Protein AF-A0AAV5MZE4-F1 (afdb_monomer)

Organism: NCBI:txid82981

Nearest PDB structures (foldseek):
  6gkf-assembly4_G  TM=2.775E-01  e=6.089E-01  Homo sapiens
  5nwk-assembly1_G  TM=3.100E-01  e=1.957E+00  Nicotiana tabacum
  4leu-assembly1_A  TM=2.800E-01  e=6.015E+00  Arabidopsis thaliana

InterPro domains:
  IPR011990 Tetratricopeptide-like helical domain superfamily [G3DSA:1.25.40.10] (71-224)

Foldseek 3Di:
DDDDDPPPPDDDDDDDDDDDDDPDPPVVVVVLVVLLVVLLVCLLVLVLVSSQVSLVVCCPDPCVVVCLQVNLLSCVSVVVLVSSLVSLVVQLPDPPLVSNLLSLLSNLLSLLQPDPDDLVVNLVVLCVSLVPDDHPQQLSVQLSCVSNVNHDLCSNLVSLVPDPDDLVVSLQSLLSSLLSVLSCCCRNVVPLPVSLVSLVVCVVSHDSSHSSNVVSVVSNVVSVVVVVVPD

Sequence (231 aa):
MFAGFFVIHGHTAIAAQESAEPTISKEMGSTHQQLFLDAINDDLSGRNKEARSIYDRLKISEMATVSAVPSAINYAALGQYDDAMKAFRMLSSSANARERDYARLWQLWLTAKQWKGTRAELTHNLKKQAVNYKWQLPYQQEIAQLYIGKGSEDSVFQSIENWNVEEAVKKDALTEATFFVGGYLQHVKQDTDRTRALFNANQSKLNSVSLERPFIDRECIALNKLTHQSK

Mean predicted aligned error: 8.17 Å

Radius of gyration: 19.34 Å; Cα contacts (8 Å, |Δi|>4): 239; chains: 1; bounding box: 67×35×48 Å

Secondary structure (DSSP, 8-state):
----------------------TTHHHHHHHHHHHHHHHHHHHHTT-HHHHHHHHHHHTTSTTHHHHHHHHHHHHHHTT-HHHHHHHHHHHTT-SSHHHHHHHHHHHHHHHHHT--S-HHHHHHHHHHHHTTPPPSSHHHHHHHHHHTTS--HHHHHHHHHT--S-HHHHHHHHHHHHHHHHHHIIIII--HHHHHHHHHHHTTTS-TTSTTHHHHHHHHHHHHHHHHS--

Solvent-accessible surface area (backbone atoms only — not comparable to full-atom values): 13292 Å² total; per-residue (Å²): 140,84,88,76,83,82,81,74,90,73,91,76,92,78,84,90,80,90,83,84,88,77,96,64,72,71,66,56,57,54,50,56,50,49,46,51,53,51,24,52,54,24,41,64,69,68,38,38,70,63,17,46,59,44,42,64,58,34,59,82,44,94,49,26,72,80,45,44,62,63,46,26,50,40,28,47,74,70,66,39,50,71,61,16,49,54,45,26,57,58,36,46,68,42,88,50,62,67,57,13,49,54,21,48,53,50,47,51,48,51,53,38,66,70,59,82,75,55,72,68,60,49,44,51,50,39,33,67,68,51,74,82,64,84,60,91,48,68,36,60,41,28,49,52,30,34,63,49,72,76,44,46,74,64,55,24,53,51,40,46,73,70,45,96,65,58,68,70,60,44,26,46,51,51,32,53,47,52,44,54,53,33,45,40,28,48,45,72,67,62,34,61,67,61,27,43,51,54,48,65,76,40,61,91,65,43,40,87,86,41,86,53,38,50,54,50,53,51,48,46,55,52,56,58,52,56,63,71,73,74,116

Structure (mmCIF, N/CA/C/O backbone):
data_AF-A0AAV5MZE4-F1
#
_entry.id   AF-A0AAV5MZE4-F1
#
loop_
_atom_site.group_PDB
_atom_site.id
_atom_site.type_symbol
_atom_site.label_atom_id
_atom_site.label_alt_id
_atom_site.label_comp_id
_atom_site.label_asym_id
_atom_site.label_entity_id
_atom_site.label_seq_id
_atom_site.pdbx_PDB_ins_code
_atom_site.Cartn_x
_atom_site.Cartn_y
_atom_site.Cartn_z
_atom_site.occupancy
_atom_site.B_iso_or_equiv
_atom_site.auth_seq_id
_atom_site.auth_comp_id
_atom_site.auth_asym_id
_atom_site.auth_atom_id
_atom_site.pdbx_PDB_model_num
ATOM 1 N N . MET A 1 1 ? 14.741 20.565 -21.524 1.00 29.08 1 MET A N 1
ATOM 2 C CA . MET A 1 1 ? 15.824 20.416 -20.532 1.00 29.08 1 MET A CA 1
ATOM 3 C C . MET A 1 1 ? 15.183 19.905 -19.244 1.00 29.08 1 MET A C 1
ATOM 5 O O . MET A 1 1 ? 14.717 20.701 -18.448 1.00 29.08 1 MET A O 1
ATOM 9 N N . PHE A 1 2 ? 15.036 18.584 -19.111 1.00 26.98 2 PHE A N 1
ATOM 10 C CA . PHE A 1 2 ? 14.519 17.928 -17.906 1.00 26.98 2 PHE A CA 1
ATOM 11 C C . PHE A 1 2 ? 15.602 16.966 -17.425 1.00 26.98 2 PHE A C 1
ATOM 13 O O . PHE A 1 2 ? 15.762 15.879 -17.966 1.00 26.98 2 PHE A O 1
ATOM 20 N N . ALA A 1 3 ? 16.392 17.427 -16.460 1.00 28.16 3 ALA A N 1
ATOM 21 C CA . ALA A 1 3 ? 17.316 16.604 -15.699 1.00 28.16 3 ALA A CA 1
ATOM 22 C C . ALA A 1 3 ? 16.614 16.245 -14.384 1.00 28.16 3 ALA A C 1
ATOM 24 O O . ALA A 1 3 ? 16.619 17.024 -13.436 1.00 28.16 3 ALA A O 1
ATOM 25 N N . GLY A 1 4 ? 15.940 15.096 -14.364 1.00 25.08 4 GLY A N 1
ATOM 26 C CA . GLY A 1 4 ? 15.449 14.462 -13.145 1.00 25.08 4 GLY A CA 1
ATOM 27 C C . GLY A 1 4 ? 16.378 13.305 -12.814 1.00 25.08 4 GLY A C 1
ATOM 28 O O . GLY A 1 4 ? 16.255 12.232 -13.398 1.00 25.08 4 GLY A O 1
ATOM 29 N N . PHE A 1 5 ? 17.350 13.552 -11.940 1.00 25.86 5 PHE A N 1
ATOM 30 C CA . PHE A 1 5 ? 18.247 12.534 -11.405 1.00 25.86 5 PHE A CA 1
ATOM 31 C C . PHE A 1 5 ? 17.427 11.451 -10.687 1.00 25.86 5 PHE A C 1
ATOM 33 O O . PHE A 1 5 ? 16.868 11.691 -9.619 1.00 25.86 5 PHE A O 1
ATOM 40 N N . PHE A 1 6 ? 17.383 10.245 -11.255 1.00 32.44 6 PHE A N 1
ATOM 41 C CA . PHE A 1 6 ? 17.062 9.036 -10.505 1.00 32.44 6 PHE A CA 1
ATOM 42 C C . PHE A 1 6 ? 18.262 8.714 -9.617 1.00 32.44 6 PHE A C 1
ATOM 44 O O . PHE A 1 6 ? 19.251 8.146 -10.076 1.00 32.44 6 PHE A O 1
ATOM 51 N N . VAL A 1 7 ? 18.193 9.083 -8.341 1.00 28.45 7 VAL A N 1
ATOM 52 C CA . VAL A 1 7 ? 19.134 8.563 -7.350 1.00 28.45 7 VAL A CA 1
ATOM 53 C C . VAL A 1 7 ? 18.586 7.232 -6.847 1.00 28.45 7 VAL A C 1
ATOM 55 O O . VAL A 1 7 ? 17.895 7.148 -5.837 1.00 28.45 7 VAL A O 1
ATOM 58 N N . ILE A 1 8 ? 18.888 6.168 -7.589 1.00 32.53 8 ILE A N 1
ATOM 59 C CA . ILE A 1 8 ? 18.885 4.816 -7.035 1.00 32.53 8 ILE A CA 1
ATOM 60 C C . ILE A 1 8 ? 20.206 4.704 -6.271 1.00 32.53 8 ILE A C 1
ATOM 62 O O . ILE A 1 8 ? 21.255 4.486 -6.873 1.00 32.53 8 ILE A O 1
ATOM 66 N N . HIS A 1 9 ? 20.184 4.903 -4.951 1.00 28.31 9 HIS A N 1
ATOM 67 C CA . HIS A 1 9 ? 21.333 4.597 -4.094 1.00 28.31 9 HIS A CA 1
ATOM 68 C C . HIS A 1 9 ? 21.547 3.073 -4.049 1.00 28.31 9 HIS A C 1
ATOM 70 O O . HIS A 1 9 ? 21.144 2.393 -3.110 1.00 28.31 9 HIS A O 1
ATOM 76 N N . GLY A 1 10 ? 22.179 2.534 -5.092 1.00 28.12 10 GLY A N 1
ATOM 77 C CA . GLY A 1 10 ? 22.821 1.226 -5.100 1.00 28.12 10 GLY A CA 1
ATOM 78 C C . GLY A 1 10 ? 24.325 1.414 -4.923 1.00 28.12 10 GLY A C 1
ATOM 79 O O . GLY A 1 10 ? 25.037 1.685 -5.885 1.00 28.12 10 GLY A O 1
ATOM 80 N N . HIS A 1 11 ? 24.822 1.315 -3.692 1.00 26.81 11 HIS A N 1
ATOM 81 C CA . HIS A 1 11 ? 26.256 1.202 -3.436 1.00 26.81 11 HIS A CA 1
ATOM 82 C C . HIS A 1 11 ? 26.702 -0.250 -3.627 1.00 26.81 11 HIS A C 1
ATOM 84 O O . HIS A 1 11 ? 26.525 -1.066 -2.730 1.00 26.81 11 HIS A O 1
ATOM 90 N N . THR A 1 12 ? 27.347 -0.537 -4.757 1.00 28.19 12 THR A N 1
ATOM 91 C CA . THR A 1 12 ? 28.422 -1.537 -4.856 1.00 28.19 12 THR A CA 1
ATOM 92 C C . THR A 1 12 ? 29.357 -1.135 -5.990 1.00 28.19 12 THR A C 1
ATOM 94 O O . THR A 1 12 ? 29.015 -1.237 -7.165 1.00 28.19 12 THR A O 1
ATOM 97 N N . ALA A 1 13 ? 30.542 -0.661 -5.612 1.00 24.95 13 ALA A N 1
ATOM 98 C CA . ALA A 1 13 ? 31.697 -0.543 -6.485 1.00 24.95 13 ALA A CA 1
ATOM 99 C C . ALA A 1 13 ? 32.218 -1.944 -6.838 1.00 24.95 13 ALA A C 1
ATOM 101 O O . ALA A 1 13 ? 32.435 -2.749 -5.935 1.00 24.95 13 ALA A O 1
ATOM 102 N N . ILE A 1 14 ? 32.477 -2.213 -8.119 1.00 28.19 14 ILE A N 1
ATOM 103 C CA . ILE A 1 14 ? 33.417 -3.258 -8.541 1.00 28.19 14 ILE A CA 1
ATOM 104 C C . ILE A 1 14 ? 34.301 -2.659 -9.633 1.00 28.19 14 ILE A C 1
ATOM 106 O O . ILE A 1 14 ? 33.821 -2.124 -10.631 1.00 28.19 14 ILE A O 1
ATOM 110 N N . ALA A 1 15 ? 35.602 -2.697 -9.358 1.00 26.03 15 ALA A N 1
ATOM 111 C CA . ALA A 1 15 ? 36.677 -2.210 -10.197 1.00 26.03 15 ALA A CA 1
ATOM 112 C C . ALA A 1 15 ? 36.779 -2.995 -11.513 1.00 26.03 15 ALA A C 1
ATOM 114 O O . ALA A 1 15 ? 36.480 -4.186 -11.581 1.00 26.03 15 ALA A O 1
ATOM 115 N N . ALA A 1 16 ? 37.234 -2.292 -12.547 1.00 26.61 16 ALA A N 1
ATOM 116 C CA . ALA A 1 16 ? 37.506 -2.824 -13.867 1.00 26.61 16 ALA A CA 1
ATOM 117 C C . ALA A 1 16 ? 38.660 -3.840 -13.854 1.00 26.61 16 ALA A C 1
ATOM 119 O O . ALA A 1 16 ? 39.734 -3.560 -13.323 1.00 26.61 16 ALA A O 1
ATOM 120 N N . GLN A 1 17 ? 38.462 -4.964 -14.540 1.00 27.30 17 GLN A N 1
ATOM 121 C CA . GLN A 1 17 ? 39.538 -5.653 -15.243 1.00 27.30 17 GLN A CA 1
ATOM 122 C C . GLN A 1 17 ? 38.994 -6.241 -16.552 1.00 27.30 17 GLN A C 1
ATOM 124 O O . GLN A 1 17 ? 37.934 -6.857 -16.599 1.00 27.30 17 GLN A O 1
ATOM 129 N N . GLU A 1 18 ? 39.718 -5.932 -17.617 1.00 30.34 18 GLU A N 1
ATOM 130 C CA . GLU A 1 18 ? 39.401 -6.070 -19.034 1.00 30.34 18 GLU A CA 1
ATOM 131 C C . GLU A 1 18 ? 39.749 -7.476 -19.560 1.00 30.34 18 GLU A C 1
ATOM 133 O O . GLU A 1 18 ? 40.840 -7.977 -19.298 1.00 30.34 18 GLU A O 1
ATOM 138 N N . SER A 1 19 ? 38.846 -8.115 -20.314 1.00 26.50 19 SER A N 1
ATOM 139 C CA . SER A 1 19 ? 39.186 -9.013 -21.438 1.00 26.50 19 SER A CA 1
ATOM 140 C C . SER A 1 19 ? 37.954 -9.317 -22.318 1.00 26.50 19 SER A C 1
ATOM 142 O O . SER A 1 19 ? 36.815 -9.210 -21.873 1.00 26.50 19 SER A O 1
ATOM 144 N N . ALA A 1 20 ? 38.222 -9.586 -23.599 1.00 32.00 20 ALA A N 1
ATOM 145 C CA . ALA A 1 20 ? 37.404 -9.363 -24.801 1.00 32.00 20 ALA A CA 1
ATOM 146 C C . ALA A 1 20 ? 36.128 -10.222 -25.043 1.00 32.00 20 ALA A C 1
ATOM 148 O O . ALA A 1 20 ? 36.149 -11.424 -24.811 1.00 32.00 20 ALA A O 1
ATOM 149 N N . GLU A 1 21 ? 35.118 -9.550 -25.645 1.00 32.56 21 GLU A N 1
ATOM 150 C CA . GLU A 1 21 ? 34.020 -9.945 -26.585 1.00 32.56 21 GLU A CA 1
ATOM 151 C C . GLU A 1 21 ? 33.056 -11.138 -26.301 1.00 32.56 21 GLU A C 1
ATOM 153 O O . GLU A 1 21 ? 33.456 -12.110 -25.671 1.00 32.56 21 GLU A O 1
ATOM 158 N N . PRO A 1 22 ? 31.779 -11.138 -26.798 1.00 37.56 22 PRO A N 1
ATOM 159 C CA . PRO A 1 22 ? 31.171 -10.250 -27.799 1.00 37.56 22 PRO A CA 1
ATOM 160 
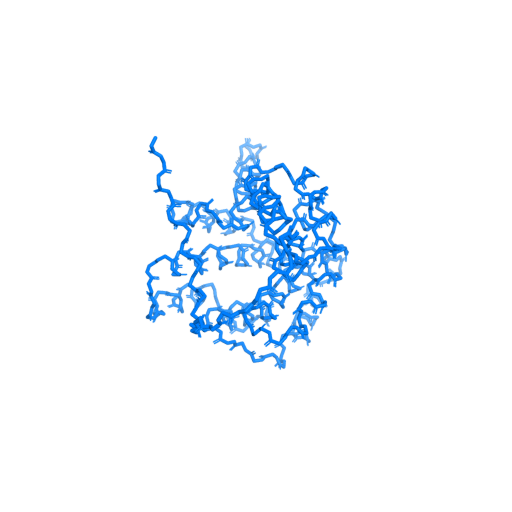C C . PRO A 1 22 ? 29.947 -9.425 -27.333 1.00 37.56 22 PRO A C 1
ATOM 162 O O . PRO A 1 22 ? 29.203 -9.744 -26.404 1.00 37.56 22 PRO A O 1
ATOM 165 N N . THR A 1 23 ? 29.729 -8.343 -28.074 1.00 45.06 23 THR A N 1
ATOM 166 C CA . THR A 1 23 ? 28.681 -7.322 -27.966 1.00 45.06 23 THR A CA 1
ATOM 167 C C . THR A 1 23 ? 27.289 -7.859 -28.329 1.00 45.06 23 THR A C 1
ATOM 169 O O . THR A 1 23 ? 26.854 -7.714 -29.464 1.00 45.06 23 THR A O 1
ATOM 172 N N . ILE A 1 24 ? 26.569 -8.469 -27.378 1.00 42.31 24 ILE A N 1
ATOM 173 C CA . ILE A 1 24 ? 25.103 -8.704 -27.486 1.00 42.31 24 ILE A CA 1
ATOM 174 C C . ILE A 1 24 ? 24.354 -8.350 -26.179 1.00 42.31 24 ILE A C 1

-- -- --

*WHAT NEEDS TO BE DONE*.
Beginning with the line that contains "ATOM 153 O O", write out the remaining lines of the listing above through the last, exactly and only those, without pictures.

*REPLY TO THE EXERCISE*.
ATOM 153 O O . GLU A 1 21 ? 33.456 -12.110 -25.671 1.00 32.56 21 GLU A O 1
ATOM 158 N N . PRO A 1 22 ? 31.779 -11.138 -26.798 1.00 37.56 22 PRO A N 1
ATOM 159 C CA . PRO A 1 22 ? 31.171 -10.250 -27.799 1.00 37.56 22 PRO A CA 1
ATOM 160 
C C . PRO A 1 22 ? 29.947 -9.425 -27.333 1.00 37.56 22 PRO A C 1
ATOM 162 O O . PRO A 1 22 ? 29.203 -9.744 -26.404 1.00 37.56 22 PRO A O 1
ATOM 165 N N . THR A 1 23 ? 29.729 -8.343 -28.074 1.00 45.06 23 THR A N 1
ATOM 166 C CA . THR A 1 23 ? 28.681 -7.322 -27.966 1.00 45.06 23 THR A CA 1
ATOM 167 C C . THR A 1 23 ? 27.289 -7.859 -28.329 1.00 45.06 23 THR A C 1
ATOM 169 O O . THR A 1 23 ? 26.854 -7.714 -29.464 1.00 45.06 23 THR A O 1
ATOM 172 N N . ILE A 1 24 ? 26.569 -8.469 -27.378 1.00 42.31 24 ILE A N 1
ATOM 173 C CA . ILE A 1 24 ? 25.103 -8.704 -27.486 1.00 42.31 24 ILE A CA 1
ATOM 174 C C . ILE A 1 24 ? 24.354 -8.350 -26.179 1.00 42.31 24 ILE A C 1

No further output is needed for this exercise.